◆ Supplied records:
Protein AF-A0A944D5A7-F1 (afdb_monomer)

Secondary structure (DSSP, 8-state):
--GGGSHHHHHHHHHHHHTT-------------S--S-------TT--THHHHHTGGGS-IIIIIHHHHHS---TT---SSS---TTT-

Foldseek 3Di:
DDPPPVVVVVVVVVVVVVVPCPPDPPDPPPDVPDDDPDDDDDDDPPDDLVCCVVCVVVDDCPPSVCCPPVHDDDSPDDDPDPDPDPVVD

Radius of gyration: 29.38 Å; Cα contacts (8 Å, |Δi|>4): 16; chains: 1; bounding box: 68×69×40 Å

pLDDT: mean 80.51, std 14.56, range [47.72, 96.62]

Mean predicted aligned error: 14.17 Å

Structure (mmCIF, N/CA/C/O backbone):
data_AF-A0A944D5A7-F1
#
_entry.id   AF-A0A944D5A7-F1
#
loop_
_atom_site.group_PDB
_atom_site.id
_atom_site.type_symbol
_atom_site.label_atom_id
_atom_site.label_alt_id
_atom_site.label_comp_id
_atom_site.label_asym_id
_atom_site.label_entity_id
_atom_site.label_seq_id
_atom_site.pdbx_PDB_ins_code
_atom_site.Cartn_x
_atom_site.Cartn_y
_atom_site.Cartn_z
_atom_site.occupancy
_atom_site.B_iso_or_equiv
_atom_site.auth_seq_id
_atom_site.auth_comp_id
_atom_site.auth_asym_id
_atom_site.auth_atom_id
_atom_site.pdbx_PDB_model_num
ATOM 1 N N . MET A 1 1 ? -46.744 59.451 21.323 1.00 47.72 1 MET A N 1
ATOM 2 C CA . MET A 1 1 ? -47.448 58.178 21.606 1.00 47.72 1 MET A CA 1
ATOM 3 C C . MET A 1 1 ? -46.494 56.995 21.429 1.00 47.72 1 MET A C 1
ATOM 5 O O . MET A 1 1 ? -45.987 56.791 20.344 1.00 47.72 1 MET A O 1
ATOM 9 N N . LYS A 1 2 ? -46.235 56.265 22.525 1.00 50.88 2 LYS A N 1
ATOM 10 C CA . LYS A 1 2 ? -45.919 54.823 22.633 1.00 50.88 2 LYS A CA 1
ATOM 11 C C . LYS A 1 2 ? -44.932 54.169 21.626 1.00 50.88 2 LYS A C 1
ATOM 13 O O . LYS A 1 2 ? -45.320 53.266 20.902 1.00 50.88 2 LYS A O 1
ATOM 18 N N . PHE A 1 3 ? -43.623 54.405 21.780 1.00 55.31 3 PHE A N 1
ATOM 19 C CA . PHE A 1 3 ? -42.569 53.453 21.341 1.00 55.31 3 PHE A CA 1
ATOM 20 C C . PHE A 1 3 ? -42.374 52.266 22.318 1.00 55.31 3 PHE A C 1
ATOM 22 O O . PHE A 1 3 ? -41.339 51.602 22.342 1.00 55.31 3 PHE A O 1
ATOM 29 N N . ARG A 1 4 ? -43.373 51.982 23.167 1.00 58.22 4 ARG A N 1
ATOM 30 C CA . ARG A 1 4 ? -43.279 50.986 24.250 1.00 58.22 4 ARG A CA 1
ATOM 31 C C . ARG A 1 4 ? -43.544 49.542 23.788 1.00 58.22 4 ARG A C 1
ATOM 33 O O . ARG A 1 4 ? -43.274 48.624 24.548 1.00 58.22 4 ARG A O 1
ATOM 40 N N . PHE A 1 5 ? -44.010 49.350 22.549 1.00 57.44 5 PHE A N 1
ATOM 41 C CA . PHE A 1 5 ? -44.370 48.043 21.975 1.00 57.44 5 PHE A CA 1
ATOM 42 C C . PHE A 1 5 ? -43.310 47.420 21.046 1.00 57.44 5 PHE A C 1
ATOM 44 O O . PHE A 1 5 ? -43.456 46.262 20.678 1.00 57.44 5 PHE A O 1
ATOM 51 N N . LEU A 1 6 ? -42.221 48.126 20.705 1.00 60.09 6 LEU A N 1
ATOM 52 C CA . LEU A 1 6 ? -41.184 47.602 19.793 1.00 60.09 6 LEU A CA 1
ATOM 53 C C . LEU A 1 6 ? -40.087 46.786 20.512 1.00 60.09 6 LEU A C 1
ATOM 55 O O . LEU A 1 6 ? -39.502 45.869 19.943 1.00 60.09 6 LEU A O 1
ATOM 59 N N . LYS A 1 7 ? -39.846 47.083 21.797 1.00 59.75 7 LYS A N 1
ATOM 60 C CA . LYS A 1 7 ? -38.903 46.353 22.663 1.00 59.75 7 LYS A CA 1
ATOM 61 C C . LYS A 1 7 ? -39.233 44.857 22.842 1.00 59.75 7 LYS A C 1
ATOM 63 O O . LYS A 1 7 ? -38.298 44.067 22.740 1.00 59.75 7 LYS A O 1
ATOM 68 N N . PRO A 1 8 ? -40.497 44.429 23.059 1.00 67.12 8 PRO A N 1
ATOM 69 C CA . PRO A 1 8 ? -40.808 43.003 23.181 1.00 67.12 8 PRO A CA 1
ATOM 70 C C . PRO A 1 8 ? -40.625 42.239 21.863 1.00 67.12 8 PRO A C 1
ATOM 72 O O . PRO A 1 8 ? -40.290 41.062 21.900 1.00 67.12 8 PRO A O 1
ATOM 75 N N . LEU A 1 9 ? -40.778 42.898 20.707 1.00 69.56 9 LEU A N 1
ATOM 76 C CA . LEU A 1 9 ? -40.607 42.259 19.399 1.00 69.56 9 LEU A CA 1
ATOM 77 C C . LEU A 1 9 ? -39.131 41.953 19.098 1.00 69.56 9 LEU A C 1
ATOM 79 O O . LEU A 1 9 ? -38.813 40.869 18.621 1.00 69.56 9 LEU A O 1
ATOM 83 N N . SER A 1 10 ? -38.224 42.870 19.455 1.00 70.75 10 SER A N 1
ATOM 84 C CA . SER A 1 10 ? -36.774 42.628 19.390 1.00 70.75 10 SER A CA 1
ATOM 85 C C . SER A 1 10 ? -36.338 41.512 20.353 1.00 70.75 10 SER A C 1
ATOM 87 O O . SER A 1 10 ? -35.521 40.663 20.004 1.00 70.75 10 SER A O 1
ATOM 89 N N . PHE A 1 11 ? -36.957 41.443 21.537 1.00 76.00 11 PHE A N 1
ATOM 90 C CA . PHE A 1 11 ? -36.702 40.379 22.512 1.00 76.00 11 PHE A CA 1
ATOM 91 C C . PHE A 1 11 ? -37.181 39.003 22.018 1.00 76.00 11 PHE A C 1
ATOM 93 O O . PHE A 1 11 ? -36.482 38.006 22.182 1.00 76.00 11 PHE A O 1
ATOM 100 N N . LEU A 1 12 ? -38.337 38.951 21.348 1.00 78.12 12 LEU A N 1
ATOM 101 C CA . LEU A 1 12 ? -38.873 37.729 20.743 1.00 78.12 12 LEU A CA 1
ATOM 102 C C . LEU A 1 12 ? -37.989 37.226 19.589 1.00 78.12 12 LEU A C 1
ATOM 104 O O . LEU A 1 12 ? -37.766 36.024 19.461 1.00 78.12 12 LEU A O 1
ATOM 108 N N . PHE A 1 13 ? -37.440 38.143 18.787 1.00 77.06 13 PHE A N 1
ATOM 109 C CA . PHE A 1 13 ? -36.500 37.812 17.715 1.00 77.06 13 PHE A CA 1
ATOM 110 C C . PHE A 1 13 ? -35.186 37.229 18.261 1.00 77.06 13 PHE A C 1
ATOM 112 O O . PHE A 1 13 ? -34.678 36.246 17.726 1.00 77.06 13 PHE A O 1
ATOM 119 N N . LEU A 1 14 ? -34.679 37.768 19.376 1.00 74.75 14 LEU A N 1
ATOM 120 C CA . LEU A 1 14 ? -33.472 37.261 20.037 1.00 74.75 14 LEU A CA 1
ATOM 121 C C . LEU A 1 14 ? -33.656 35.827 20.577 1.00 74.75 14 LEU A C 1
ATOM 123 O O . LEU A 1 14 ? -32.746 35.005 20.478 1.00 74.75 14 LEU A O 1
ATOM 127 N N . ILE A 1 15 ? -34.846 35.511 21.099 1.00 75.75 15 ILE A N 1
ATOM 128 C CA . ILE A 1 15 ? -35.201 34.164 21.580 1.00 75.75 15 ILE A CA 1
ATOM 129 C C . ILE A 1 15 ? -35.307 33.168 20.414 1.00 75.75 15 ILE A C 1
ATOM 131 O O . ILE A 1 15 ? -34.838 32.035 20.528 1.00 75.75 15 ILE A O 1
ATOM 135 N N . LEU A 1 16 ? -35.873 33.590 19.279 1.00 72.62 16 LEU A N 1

◆ What you need to do: All that is needed is the exact run of lines above from the line containing "ATOM 29 N N" through the line containing "ATOM 33 O O", both of them included.

◆ Solution to this task:
ATOM 29 N N . ARG A 1 4 ? -43.373 51.982 23.167 1.00 58.22 4 ARG A N 1
ATOM 30 C CA . ARG A 1 4 ? -43.279 50.986 24.250 1.00 58.22 4 ARG A CA 1
ATOM 31 C C . ARG A 1 4 ? -43.544 49.542 23.788 1.00 58.22 4 ARG A C 1
ATOM 33 O O . ARG A 1 4 ? -43.274 48.624 24.548 1.00 58.22 4 ARG A O 1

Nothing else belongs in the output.